- Extracted material:
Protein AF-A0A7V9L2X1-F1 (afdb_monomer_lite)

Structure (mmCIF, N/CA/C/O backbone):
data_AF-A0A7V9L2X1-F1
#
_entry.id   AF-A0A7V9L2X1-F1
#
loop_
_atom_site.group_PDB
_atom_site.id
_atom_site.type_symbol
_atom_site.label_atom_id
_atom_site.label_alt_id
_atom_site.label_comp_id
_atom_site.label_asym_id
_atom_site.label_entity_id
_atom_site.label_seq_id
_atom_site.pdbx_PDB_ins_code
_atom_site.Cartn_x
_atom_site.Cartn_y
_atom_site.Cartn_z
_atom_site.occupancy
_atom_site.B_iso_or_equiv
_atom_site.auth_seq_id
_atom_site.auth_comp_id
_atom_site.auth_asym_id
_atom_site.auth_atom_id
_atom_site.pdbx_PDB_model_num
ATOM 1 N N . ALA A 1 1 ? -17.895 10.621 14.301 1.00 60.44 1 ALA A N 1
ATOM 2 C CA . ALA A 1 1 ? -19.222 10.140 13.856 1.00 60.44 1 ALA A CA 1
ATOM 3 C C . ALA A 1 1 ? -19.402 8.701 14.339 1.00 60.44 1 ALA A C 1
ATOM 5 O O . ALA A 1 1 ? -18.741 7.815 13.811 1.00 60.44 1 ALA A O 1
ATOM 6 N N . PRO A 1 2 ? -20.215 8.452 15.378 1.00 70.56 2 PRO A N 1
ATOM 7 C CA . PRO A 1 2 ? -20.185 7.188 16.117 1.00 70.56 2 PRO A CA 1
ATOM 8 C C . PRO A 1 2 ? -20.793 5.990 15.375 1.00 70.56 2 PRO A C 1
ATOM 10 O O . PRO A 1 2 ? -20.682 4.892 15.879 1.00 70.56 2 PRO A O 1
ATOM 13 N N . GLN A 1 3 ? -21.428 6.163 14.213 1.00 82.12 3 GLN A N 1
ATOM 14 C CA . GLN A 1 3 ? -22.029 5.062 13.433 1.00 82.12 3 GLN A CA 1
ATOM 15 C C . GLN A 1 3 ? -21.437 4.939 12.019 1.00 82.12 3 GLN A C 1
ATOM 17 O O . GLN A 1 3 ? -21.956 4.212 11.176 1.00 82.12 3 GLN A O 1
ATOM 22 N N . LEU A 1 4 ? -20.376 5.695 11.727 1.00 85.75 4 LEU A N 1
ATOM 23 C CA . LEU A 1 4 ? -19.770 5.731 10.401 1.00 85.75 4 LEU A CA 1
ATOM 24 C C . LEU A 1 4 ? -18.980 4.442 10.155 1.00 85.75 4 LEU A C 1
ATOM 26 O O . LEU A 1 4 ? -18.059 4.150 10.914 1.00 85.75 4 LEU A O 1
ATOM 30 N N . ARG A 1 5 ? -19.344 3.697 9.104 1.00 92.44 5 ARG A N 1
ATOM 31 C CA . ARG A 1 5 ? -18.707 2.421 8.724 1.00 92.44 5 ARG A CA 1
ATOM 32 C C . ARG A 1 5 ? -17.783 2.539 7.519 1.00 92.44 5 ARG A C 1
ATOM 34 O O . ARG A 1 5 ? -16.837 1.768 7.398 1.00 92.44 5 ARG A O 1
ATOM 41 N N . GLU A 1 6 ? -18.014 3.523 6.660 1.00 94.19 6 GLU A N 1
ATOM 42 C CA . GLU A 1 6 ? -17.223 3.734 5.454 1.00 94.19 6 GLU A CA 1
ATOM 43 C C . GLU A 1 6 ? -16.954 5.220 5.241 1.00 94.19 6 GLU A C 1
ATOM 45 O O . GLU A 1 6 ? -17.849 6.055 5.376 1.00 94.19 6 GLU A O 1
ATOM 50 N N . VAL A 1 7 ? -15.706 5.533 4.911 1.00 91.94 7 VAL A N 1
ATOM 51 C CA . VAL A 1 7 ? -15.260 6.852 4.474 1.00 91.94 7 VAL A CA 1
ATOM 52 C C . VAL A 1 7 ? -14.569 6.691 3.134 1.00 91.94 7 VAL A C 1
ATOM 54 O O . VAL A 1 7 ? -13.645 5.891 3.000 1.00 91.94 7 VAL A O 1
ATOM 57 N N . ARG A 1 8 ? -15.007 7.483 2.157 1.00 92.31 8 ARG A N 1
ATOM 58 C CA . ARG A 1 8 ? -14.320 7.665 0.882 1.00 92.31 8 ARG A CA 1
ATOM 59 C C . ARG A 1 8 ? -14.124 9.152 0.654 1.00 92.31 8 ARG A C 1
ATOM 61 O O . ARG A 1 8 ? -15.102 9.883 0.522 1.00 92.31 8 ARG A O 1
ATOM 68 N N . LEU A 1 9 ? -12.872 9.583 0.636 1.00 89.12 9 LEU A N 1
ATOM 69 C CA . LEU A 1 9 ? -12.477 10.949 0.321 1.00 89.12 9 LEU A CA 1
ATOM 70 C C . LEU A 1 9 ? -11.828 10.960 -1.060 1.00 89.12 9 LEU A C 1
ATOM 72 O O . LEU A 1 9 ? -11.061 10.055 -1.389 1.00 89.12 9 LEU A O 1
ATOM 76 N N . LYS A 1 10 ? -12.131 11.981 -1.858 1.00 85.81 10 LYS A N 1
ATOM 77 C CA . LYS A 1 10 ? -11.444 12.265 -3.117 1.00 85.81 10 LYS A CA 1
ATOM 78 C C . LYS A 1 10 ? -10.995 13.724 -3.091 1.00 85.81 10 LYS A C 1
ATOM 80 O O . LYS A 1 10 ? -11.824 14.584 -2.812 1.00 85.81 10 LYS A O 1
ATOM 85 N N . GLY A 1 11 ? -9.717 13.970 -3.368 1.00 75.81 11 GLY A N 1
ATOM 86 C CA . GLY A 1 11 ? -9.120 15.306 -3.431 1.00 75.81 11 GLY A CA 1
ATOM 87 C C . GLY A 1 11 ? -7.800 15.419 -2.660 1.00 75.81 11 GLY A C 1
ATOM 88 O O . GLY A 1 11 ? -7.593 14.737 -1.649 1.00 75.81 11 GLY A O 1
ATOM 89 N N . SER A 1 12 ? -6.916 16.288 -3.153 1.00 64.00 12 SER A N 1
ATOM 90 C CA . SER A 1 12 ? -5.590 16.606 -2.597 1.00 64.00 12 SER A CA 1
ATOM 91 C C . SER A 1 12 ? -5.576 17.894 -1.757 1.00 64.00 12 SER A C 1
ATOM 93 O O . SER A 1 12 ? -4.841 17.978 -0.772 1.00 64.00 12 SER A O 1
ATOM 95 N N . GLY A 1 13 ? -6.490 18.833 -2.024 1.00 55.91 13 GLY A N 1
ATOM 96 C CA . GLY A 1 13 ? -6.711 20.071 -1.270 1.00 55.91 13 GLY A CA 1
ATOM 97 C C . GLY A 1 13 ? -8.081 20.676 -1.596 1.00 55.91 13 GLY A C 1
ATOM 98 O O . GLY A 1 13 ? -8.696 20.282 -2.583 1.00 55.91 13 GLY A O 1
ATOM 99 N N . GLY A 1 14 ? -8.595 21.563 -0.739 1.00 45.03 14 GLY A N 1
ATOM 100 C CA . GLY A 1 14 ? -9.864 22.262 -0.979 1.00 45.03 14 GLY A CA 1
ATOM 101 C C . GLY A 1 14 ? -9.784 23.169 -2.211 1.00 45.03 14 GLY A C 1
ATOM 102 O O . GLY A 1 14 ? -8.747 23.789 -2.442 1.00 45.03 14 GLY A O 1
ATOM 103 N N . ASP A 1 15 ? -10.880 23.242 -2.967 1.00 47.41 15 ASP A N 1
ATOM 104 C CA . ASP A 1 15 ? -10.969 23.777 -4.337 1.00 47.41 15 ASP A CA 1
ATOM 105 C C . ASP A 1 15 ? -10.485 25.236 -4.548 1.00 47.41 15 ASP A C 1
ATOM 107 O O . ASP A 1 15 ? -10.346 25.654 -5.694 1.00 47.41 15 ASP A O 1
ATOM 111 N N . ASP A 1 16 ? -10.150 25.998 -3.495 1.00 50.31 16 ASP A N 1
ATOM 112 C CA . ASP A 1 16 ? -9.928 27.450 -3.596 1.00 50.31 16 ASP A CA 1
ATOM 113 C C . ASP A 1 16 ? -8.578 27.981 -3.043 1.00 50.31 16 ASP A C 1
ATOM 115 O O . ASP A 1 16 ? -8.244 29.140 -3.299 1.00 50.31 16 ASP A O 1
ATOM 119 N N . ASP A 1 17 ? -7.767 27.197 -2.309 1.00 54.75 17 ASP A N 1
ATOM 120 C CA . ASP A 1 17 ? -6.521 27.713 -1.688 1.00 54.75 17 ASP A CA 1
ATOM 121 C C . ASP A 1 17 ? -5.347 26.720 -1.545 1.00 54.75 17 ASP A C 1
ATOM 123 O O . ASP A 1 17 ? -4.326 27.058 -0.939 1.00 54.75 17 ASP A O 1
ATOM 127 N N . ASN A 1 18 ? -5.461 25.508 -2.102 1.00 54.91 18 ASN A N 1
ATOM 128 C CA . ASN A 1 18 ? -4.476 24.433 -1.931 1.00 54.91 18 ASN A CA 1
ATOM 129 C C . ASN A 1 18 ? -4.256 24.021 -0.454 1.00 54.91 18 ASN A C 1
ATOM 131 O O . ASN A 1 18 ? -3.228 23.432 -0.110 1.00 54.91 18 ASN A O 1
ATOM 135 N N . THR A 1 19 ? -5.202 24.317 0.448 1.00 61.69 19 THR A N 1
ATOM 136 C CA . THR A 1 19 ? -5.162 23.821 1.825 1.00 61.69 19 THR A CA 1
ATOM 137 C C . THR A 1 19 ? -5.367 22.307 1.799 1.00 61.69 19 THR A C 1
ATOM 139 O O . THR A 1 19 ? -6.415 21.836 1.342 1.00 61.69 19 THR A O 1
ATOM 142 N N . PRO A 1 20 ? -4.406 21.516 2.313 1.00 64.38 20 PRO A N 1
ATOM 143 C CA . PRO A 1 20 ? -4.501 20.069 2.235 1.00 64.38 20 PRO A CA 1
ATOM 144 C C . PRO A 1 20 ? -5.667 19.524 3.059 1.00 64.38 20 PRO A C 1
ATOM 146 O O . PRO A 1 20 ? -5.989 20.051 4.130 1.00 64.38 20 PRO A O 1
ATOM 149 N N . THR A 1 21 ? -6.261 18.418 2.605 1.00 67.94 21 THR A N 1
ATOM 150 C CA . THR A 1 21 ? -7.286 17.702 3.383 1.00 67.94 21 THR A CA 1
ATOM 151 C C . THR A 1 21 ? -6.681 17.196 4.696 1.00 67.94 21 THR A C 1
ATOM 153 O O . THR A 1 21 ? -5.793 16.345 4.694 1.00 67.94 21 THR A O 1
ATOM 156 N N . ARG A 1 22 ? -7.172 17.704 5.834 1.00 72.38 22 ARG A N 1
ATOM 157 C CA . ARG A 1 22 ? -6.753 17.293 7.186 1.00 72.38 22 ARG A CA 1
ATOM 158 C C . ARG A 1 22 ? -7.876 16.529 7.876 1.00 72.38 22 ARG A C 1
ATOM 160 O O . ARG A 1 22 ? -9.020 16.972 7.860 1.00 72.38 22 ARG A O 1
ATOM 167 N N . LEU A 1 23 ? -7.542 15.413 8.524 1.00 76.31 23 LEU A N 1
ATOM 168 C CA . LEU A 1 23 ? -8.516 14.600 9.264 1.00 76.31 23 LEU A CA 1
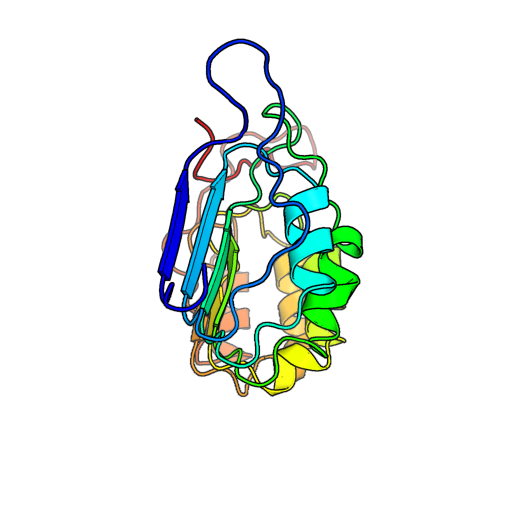ATOM 169 C C . LEU A 1 23 ? -8.684 15.057 10.719 1.00 76.31 23 LEU A C 1
ATOM 171 O O . LEU A 1 23 ? -9.780 14.949 11.270 1.00 76.31 23 LEU A O 1
ATOM 175 N N . GLY A 1 24 ? -7.623 15.583 11.342 1.00 73.75 24 GLY A N 1
ATOM 176 C CA . GLY A 1 24 ? -7.642 15.933 12.761 1.00 73.75 24 GLY A CA 1
ATOM 177 C C . GLY A 1 24 ? -7.843 14.698 13.647 1.00 73.75 24 GLY A C 1
ATOM 178 O O . GLY A 1 24 ? -7.487 13.581 13.278 1.00 73.75 24 GLY A O 1
ATOM 179 N N . THR A 1 25 ? -8.416 14.873 14.841 1.00 83.12 25 THR A N 1
ATOM 180 C CA . THR A 1 25 ? -8.685 13.742 15.744 1.00 83.12 25 THR A CA 1
ATOM 181 C C . THR A 1 25 ? -9.785 12.842 15.181 1.00 83.12 25 THR A C 1
ATOM 183 O O . THR A 1 25 ? -10.958 13.217 15.143 1.00 83.12 25 THR A O 1
ATOM 186 N N . ILE A 1 26 ? -9.426 11.612 14.816 1.00 84.25 26 ILE A N 1
ATOM 187 C CA . ILE A 1 26 ? -10.367 10.634 14.265 1.00 84.25 26 ILE A CA 1
ATOM 188 C C . ILE A 1 26 ? -11.050 9.868 15.406 1.00 84.25 26 ILE A C 1
ATOM 190 O O . ILE A 1 26 ? -10.425 9.071 16.104 1.00 84.25 26 ILE A O 1
ATOM 194 N N . VAL A 1 27 ? -12.360 10.077 15.570 1.00 85.75 27 VAL A N 1
ATOM 195 C CA . VAL A 1 27 ? -13.212 9.316 16.503 1.00 85.75 27 VAL A CA 1
ATOM 196 C C . VAL A 1 27 ? -14.306 8.588 15.718 1.00 85.75 27 VAL A C 1
ATOM 198 O O . VAL A 1 27 ? -15.393 9.129 15.460 1.00 85.75 27 VAL A O 1
ATOM 201 N N . ALA A 1 28 ? -13.990 7.358 15.308 1.00 88.88 28 ALA A N 1
ATOM 202 C CA . ALA A 1 28 ? -14.853 6.506 14.490 1.00 88.88 28 ALA A CA 1
ATOM 203 C C . ALA A 1 28 ? -14.678 5.013 14.859 1.00 88.88 28 ALA A C 1
ATOM 205 O O . ALA A 1 28 ? -14.067 4.254 14.109 1.00 88.88 28 ALA A O 1
ATOM 206 N N . PRO A 1 29 ? -15.193 4.570 16.023 1.00 91.81 29 PRO A N 1
ATOM 207 C CA . PRO A 1 29 ? -14.928 3.223 16.539 1.00 91.81 29 PRO A CA 1
ATOM 208 C C . PRO A 1 29 ? -15.546 2.091 15.705 1.00 91.81 29 PRO A C 1
ATOM 210 O O . PRO A 1 29 ? -15.105 0.957 15.828 1.00 91.81 29 PRO A O 1
ATOM 213 N N . HIS A 1 30 ? -16.535 2.391 14.858 1.00 95.56 30 HIS A N 1
ATOM 214 C CA . HIS A 1 30 ? -17.213 1.422 13.987 1.00 95.56 30 HIS A CA 1
ATOM 215 C C . HIS A 1 30 ? -16.790 1.533 12.515 1.00 95.56 30 HIS A C 1
ATOM 217 O O . HIS A 1 30 ? -17.441 0.955 11.648 1.00 95.56 30 HIS A O 1
ATOM 223 N N . LEU A 1 31 ? -15.735 2.299 12.223 1.00 96.81 31 LEU A N 1
ATOM 224 C CA . LEU A 1 31 ? -15.246 2.466 10.862 1.00 96.81 31 LEU A CA 1
ATOM 225 C C . LEU A 1 31 ? -14.608 1.167 10.380 1.00 96.81 31 LEU A C 1
ATOM 227 O O . LEU A 1 31 ? -13.677 0.684 11.008 1.00 96.81 31 LEU A O 1
ATOM 231 N N . GLU A 1 32 ? -15.084 0.639 9.258 1.00 97.88 32 GLU A N 1
ATOM 232 C CA . GLU A 1 32 ? -14.620 -0.617 8.663 1.00 97.88 32 GLU A CA 1
ATOM 233 C C . GLU A 1 32 ? -13.785 -0.384 7.403 1.00 97.88 32 GLU A C 1
ATOM 235 O O . GLU A 1 32 ? -12.850 -1.140 7.137 1.00 97.88 32 GLU A O 1
ATOM 240 N N . THR A 1 33 ? -14.099 0.668 6.644 1.00 98.06 33 THR A N 1
ATOM 241 C CA . THR A 1 33 ? -13.399 1.026 5.405 1.00 98.06 33 THR A CA 1
ATOM 242 C C . THR A 1 33 ? -13.036 2.504 5.392 1.00 98.06 33 THR A C 1
ATOM 244 O O . THR A 1 33 ? -13.892 3.364 5.602 1.00 98.06 33 THR A O 1
ATOM 247 N N . PHE A 1 34 ? -11.773 2.798 5.098 1.00 97.31 34 PHE A N 1
ATOM 248 C CA . PHE A 1 34 ? -11.288 4.145 4.836 1.00 97.31 34 PHE A CA 1
ATOM 249 C C . PHE A 1 34 ? -10.521 4.155 3.515 1.00 97.31 34 PHE A C 1
ATOM 251 O O . PHE A 1 34 ? -9.523 3.452 3.370 1.00 97.31 34 PHE A O 1
ATOM 258 N N . VAL A 1 35 ? -10.980 4.967 2.568 1.00 96.94 35 VAL A N 1
ATOM 259 C CA . VAL A 1 35 ? -10.309 5.197 1.288 1.00 96.94 35 VAL A CA 1
ATOM 260 C C . VAL A 1 35 ? -10.092 6.694 1.116 1.00 96.94 35 VAL A C 1
ATOM 262 O O . VAL A 1 35 ? -11.043 7.470 1.220 1.00 96.94 35 VAL A O 1
ATOM 265 N N . HIS A 1 36 ? -8.865 7.108 0.819 1.00 94.12 36 HIS A N 1
ATOM 266 C CA . HIS A 1 36 ? -8.561 8.483 0.417 1.00 94.12 36 HIS A CA 1
ATOM 267 C C . HIS A 1 36 ? -7.831 8.465 -0.917 1.00 94.12 36 HIS A C 1
ATOM 269 O O . HIS A 1 36 ? -6.692 8.014 -1.015 1.00 94.12 36 HIS A O 1
ATOM 275 N N . ILE A 1 37 ? -8.522 8.951 -1.943 1.00 92.75 37 ILE A N 1
ATOM 276 C CA . ILE A 1 37 ? -8.002 9.118 -3.294 1.00 92.75 37 ILE A CA 1
ATOM 277 C C . ILE A 1 37 ? -7.437 10.535 -3.413 1.00 92.75 37 ILE A C 1
ATOM 279 O O . ILE A 1 37 ? -8.202 11.501 -3.397 1.00 92.75 37 ILE A O 1
ATOM 283 N N . SER A 1 38 ? -6.117 10.664 -3.512 1.00 89.12 38 SER A N 1
ATOM 284 C CA . SER A 1 38 ? -5.417 11.939 -3.655 1.00 89.12 38 SER A CA 1
ATOM 285 C C . SER A 1 38 ? -4.383 11.865 -4.780 1.00 89.12 38 SER A C 1
ATOM 287 O O . SER A 1 38 ? -3.717 10.840 -4.935 1.00 89.12 38 SER A O 1
ATOM 289 N N . SER A 1 39 ? -4.238 12.955 -5.539 1.00 88.31 39 SER A N 1
ATOM 290 C CA . SER A 1 39 ? -3.100 13.187 -6.441 1.00 88.31 39 SER A CA 1
ATOM 291 C C . SER A 1 39 ? -1.875 13.731 -5.700 1.00 88.31 39 SER A C 1
ATOM 293 O O . SER A 1 39 ? -0.773 13.674 -6.231 1.00 88.31 39 SER A O 1
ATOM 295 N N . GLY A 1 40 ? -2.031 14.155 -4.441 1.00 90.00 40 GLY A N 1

- Problem to work on:
Each line above that falls between the line with "ATOM 160 O O" and the line with "ATOM 176 C CA" should be printed exactly, together with those two lines, but the pictures should not.

- Response:
ATOM 160 O O . ARG A 1 22 ? -9.020 16.972 7.860 1.00 72.38 22 ARG A O 1
ATOM 167 N N . LEU A 1 23 ? -7.542 15.413 8.524 1.00 76.31 23 LEU A N 1
ATOM 168 C CA . LEU A 1 23 ? -8.516 14.600 9.264 1.00 76.31 23 LEU A CA 1
ATOM 169 C C . LEU A 1 23 ? -8.684 15.057 10.719 1.00 76.31 23 LEU A C 1
ATOM 171 O O . LEU A 1 23 ? -9.780 14.949 11.270 1.00 76.31 23 LEU A O 1
ATOM 175 N N . GLY A 1 24 ? -7.623 15.583 11.342 1.00 73.75 24 GLY A N 1
ATOM 176 C CA . GLY A 1 24 ? -7.642 15.933 12.761 1.00 73.75 24 GLY A CA 1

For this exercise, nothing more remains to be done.